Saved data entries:
[Start of section]

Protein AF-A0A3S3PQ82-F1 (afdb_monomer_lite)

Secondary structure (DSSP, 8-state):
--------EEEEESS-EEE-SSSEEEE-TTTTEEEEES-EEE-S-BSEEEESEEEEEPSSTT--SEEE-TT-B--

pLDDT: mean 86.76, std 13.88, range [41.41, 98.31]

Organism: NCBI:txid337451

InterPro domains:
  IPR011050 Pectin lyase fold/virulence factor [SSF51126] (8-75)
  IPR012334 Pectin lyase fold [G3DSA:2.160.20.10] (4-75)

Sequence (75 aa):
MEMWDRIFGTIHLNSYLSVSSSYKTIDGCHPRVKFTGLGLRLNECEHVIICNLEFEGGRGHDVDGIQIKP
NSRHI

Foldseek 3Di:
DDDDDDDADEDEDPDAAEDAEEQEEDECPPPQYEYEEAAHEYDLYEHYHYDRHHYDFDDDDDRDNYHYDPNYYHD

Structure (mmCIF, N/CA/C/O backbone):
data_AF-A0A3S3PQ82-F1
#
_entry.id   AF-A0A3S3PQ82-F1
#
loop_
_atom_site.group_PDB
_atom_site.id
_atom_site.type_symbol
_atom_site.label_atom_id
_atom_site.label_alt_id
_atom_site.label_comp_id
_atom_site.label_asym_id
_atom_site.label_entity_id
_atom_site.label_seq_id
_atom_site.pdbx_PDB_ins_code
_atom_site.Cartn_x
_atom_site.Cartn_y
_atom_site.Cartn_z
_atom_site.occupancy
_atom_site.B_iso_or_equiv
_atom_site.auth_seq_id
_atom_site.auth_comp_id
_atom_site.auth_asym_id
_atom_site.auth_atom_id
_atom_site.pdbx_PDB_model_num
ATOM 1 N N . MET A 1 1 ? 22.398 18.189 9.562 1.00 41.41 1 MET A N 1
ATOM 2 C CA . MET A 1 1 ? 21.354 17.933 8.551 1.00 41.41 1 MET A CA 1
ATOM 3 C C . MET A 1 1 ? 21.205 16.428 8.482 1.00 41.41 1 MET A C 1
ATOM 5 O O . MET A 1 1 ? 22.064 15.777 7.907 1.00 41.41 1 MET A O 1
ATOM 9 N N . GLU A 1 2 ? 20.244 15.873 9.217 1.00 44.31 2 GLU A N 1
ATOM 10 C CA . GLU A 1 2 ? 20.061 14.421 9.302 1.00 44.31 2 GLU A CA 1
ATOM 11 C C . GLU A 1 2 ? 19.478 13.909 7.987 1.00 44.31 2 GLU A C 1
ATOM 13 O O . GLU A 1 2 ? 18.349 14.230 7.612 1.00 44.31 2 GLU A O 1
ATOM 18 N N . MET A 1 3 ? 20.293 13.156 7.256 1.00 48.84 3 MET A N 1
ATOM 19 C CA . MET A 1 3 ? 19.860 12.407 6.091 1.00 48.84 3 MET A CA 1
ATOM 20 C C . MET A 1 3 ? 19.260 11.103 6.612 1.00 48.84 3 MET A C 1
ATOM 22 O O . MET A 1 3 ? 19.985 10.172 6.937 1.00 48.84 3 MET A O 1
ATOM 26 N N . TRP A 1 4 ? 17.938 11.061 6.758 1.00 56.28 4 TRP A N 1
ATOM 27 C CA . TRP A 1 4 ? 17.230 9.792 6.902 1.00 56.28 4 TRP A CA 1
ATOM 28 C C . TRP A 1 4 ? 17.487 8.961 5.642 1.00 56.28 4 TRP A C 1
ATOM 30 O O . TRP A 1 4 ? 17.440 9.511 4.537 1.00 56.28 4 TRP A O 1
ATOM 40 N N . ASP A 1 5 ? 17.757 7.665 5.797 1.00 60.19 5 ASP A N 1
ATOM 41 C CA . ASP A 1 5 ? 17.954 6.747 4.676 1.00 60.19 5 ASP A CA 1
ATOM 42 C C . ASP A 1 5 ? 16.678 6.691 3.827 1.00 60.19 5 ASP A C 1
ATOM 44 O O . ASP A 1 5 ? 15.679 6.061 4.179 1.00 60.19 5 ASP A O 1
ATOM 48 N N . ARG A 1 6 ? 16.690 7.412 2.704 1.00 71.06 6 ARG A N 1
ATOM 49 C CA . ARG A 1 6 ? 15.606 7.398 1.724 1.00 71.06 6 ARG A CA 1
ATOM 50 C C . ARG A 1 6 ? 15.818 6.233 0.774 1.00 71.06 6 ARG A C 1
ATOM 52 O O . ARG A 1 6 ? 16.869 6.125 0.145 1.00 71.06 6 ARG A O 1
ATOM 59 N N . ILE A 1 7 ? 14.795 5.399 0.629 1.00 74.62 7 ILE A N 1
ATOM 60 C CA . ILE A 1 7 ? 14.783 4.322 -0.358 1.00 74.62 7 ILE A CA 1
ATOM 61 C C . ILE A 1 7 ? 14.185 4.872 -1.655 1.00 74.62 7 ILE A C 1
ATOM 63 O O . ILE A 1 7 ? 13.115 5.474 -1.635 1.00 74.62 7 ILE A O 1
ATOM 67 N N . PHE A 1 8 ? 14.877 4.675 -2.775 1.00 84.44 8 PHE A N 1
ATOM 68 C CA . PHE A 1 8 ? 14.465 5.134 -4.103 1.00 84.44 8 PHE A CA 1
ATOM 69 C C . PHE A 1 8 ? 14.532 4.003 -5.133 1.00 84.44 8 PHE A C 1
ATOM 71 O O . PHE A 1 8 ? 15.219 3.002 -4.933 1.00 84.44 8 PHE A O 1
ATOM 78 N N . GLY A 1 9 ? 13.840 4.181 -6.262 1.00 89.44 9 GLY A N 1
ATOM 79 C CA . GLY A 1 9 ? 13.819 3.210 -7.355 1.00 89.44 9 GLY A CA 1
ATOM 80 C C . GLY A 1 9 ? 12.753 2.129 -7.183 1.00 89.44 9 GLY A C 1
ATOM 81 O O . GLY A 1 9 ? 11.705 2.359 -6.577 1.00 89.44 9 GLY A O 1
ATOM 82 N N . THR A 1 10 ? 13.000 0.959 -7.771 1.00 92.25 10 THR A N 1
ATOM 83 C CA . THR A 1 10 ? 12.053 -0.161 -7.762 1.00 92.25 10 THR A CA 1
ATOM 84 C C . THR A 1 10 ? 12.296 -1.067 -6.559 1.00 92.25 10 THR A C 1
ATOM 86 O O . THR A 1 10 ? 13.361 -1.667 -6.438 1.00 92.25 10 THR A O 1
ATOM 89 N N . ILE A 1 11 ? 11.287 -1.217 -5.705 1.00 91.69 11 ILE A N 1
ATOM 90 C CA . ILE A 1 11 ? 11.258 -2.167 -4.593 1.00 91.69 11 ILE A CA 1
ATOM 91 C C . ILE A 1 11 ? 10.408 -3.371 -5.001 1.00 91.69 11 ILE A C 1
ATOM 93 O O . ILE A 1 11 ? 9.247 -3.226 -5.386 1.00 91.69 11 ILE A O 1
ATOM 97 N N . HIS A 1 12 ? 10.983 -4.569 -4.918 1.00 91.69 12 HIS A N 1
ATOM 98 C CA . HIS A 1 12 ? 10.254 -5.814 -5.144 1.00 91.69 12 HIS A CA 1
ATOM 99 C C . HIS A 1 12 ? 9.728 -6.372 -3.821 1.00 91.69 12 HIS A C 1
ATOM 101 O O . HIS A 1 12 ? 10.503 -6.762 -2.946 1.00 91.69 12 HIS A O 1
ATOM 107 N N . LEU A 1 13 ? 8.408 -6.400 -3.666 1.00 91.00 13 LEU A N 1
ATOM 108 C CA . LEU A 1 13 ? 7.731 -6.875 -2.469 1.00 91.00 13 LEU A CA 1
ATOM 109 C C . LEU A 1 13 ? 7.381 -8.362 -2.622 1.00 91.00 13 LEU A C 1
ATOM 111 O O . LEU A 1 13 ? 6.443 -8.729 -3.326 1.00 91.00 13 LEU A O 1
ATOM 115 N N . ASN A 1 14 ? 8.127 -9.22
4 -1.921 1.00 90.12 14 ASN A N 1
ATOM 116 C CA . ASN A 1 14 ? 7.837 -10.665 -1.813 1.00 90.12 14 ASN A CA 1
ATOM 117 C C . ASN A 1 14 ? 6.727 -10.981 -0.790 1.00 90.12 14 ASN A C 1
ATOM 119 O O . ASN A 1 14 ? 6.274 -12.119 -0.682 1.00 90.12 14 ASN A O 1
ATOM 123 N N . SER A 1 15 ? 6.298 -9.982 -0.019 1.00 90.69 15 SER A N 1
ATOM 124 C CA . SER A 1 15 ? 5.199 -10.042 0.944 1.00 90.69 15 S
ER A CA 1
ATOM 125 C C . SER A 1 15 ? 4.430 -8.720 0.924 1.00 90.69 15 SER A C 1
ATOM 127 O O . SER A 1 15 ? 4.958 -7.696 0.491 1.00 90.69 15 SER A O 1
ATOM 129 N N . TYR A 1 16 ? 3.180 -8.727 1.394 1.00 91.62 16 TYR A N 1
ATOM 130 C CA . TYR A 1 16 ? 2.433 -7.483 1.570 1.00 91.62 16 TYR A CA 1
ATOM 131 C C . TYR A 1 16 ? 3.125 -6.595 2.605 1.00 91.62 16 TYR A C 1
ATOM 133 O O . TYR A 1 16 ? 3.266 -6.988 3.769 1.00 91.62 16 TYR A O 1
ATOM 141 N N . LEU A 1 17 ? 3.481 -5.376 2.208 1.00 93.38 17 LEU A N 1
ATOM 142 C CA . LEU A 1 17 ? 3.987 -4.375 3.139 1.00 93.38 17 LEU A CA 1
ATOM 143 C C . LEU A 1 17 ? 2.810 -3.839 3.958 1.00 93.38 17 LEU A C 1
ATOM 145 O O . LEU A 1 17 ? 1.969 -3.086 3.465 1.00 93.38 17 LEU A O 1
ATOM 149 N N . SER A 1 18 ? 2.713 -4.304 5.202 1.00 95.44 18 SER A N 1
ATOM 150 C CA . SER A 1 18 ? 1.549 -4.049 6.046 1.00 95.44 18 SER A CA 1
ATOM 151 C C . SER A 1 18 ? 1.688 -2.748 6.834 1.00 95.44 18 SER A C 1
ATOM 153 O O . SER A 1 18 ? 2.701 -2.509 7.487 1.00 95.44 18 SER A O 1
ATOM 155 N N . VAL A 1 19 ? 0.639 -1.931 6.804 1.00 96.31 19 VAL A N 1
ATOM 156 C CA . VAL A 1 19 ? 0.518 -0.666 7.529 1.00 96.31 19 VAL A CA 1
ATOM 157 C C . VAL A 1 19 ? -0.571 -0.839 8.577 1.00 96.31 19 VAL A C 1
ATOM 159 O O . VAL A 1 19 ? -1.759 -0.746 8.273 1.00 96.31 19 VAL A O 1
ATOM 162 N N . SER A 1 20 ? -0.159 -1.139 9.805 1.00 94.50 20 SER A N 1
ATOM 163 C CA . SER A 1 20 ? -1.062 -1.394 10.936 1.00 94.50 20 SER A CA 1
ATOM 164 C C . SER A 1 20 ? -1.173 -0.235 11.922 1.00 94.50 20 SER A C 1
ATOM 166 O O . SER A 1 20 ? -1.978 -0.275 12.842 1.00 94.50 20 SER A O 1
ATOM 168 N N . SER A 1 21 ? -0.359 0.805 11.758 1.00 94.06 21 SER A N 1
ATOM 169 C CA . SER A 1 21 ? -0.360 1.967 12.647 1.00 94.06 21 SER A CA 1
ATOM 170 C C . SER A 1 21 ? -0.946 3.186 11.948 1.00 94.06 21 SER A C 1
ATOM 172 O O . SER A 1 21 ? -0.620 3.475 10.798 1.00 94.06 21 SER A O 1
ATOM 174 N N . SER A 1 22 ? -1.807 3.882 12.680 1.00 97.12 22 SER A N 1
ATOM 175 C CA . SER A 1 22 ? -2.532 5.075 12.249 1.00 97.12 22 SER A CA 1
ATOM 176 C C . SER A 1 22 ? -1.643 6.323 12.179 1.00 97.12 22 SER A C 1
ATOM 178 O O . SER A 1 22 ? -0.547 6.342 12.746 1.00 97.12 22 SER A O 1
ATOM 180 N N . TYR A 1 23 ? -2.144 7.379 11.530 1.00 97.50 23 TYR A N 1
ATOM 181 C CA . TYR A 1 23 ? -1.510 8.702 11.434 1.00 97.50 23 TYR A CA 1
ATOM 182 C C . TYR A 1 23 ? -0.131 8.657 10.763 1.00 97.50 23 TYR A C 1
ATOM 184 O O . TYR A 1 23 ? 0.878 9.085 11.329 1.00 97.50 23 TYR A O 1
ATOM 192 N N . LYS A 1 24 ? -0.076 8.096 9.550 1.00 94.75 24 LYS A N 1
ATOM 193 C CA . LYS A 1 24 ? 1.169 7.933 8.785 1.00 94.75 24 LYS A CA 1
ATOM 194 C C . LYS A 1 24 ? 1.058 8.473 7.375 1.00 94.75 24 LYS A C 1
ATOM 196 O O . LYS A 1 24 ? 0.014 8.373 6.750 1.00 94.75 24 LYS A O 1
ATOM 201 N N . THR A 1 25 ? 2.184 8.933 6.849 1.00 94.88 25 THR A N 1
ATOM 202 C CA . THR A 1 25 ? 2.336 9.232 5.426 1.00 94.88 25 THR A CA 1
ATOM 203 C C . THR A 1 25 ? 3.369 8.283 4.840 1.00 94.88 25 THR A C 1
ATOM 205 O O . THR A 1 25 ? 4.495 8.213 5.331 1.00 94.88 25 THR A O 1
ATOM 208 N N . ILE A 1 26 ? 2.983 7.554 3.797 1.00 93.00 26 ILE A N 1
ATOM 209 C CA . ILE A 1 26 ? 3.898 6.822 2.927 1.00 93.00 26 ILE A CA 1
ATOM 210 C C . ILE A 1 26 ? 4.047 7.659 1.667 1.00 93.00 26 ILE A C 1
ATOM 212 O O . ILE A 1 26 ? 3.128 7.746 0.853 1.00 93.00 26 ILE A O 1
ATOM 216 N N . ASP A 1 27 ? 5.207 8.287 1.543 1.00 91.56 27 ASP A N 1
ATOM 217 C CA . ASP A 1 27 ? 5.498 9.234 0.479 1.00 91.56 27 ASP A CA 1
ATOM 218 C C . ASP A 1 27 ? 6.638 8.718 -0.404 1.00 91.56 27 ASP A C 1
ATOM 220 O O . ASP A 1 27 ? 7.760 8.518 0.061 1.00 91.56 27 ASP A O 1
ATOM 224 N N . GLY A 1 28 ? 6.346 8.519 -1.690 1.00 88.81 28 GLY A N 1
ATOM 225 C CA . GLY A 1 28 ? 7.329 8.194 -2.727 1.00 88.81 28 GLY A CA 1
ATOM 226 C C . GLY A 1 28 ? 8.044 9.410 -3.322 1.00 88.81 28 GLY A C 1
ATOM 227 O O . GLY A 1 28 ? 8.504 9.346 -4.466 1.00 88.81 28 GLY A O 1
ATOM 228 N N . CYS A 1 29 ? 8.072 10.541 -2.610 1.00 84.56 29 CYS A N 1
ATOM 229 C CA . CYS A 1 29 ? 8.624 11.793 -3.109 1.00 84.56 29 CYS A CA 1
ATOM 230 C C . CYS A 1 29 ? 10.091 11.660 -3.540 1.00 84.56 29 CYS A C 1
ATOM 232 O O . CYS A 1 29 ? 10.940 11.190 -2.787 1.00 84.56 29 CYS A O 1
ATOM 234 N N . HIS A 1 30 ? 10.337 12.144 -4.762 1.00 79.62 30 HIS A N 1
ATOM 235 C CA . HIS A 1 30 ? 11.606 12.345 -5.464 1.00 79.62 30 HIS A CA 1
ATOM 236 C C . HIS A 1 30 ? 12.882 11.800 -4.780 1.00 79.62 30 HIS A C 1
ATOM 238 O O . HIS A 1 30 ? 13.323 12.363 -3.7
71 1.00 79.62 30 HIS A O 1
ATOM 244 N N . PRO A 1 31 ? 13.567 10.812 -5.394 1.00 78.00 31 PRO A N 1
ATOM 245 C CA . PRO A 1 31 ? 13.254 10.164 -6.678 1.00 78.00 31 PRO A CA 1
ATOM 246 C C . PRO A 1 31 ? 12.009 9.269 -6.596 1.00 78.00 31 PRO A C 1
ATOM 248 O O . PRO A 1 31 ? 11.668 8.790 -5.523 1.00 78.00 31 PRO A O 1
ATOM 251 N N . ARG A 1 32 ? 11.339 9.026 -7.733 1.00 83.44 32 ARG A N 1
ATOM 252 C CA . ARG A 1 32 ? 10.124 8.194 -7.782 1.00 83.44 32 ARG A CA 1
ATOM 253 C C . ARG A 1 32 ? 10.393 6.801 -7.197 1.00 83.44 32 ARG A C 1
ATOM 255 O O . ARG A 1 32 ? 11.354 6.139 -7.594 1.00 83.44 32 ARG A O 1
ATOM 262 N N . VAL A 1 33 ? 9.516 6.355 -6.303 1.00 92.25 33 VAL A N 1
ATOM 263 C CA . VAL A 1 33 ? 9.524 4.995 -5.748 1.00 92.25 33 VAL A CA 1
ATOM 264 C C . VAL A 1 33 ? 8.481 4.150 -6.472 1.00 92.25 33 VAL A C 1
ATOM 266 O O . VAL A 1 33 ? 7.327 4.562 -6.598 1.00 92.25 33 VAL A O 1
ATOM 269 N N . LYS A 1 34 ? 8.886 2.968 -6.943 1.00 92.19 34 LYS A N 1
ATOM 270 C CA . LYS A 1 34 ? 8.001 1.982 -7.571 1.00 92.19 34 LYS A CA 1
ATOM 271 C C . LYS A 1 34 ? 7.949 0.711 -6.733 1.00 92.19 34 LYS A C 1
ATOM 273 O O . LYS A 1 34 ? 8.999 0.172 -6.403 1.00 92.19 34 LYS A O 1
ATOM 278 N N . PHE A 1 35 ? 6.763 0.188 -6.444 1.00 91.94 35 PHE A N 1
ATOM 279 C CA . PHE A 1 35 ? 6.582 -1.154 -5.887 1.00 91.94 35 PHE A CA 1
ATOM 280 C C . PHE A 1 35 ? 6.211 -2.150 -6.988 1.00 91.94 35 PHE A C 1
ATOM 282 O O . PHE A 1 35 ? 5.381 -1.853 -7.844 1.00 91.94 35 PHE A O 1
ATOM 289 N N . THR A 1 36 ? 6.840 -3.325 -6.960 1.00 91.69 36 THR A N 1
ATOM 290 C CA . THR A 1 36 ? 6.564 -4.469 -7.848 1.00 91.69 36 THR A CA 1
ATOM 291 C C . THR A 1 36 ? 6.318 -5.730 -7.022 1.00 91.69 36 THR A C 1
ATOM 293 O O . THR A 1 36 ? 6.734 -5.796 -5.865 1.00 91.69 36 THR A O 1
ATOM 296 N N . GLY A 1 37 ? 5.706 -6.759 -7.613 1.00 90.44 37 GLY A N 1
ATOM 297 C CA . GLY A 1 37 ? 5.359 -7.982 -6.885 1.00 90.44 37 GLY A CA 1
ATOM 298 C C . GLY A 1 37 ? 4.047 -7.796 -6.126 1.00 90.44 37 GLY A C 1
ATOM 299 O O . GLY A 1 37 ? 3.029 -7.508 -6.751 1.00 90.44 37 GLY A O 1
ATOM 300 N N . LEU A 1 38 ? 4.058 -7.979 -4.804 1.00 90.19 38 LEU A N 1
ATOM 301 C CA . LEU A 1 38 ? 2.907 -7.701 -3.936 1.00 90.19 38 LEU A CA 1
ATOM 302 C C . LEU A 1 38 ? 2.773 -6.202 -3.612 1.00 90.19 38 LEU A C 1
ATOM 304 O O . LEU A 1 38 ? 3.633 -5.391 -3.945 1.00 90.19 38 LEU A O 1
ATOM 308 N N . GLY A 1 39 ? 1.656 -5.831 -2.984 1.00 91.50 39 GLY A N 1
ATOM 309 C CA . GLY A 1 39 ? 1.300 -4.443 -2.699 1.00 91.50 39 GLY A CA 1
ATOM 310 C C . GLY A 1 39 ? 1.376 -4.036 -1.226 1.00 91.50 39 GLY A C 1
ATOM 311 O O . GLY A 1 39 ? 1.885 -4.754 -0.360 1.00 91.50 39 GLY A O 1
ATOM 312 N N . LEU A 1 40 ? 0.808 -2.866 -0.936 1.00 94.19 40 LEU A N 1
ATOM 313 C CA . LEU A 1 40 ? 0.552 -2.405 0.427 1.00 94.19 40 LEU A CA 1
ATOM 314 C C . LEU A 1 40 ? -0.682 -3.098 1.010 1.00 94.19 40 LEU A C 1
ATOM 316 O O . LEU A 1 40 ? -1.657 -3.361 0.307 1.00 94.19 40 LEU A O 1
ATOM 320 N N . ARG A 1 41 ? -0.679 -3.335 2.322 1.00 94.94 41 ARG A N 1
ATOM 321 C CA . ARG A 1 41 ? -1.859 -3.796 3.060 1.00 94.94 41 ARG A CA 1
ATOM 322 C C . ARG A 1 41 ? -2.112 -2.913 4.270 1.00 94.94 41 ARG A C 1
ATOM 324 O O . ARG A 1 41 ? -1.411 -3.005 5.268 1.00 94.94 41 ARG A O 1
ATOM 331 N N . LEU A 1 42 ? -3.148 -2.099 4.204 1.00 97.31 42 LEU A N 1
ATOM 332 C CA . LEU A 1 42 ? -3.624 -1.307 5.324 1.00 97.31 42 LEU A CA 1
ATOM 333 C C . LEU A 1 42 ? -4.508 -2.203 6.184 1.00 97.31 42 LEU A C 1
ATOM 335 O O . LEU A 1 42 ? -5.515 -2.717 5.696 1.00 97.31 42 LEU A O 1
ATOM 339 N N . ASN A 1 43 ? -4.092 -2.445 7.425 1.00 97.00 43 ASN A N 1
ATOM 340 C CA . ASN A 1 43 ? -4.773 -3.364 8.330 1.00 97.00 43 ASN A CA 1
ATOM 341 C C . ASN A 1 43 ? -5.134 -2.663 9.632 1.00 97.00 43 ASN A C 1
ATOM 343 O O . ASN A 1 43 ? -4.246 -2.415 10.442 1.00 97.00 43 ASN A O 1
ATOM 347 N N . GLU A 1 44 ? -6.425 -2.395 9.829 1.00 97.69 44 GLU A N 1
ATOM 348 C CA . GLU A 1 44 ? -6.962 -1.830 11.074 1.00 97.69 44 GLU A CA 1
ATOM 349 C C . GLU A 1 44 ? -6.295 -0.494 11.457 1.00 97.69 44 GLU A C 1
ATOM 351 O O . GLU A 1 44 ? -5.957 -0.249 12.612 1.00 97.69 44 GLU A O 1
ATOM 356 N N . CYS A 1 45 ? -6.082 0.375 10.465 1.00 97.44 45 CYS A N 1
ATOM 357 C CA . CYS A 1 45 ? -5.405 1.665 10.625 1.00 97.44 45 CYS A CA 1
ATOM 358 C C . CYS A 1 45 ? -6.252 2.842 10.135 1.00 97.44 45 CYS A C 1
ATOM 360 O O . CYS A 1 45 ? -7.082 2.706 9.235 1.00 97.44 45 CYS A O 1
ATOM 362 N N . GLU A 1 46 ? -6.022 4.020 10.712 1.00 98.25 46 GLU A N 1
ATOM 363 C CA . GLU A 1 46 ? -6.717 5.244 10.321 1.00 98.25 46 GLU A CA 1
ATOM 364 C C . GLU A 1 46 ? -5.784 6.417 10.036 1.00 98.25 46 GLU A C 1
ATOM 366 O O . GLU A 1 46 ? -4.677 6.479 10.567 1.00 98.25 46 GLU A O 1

[End of section]

Out of the data above, set down the lines from the one with "ATOM 10 C CA" to the one with "ATOM 61 C C", both included, exactly as written and with no additions.

ATOM 10 C CA . GLU A 1 2 ? 20.061 14.421 9.302 1.00 44.31 2 GLU A CA 1
ATOM 11 C C . GLU A 1 2 ? 19.478 13.909 7.987 1.00 44.31 2 GLU A C 1
ATOM 13 O O . GLU A 1 2 ? 18.349 14.230 7.612 1.00 44.31 2 GLU A O 1
ATOM 18 N N . MET A 1 3 ? 20.293 13.156 7.256 1.00 48.84 3 MET A N 1
ATOM 19 C CA . MET A 1 3 ? 19.860 12.407 6.091 1.00 48.84 3 MET A CA 1
ATOM 20 C C . MET A 1 3 ? 19.260 11.103 6.612 1.00 48.84 3 MET A C 1
ATOM 22 O O . MET A 1 3 ? 19.985 10.172 6.937 1.00 48.84 3 MET A O 1
ATOM 26 N N . TRP A 1 4 ? 17.938 11.061 6.758 1.00 56.28 4 TRP A N 1
ATOM 27 C CA . TRP A 1 4 ? 17.230 9.792 6.902 1.00 56.28 4 TRP A CA 1
ATOM 28 C C . TRP A 1 4 ? 17.487 8.961 5.642 1.00 56.28 4 TRP A C 1
ATOM 30 O O . TRP A 1 4 ? 17.440 9.511 4.537 1.00 56.28 4 TRP A O 1
ATOM 40 N N . ASP A 1 5 ? 17.757 7.665 5.797 1.00 60.19 5 ASP A N 1
ATOM 41 C CA . ASP A 1 5 ? 17.954 6.747 4.676 1.00 60.19 5 ASP A CA 1
ATOM 42 C C . ASP A 1 5 ? 16.678 6.691 3.827 1.00 60.19 5 ASP A C 1
ATOM 44 O O . ASP A 1 5 ? 15.679 6.061 4.179 1.00 60.19 5 ASP A O 1
ATOM 48 N N . ARG A 1 6 ? 16.690 7.412 2.704 1.00 71.06 6 ARG A N 1
ATOM 49 C CA . ARG A 1 6 ? 15.606 7.398 1.724 1.00 71.06 6 ARG A CA 1
ATOM 50 C C . ARG A 1 6 ? 15.818 6.233 0.774 1.00 71.06 6 ARG A C 1
ATOM 52 O O . ARG A 1 6 ? 16.869 6.125 0.145 1.00 71.06 6 ARG A O 1
ATOM 59 N N . ILE A 1 7 ? 14.795 5.399 0.629 1.00 74.62 7 ILE A N 1
ATOM 60 C CA . ILE A 1 7 ? 14.783 4.322 -0.358 1.00 74.62 7 ILE A CA 1
ATOM 61 C C . ILE A 1 7 ? 14.185 4.872 -1.655 1.00 74.62 7 ILE A C 1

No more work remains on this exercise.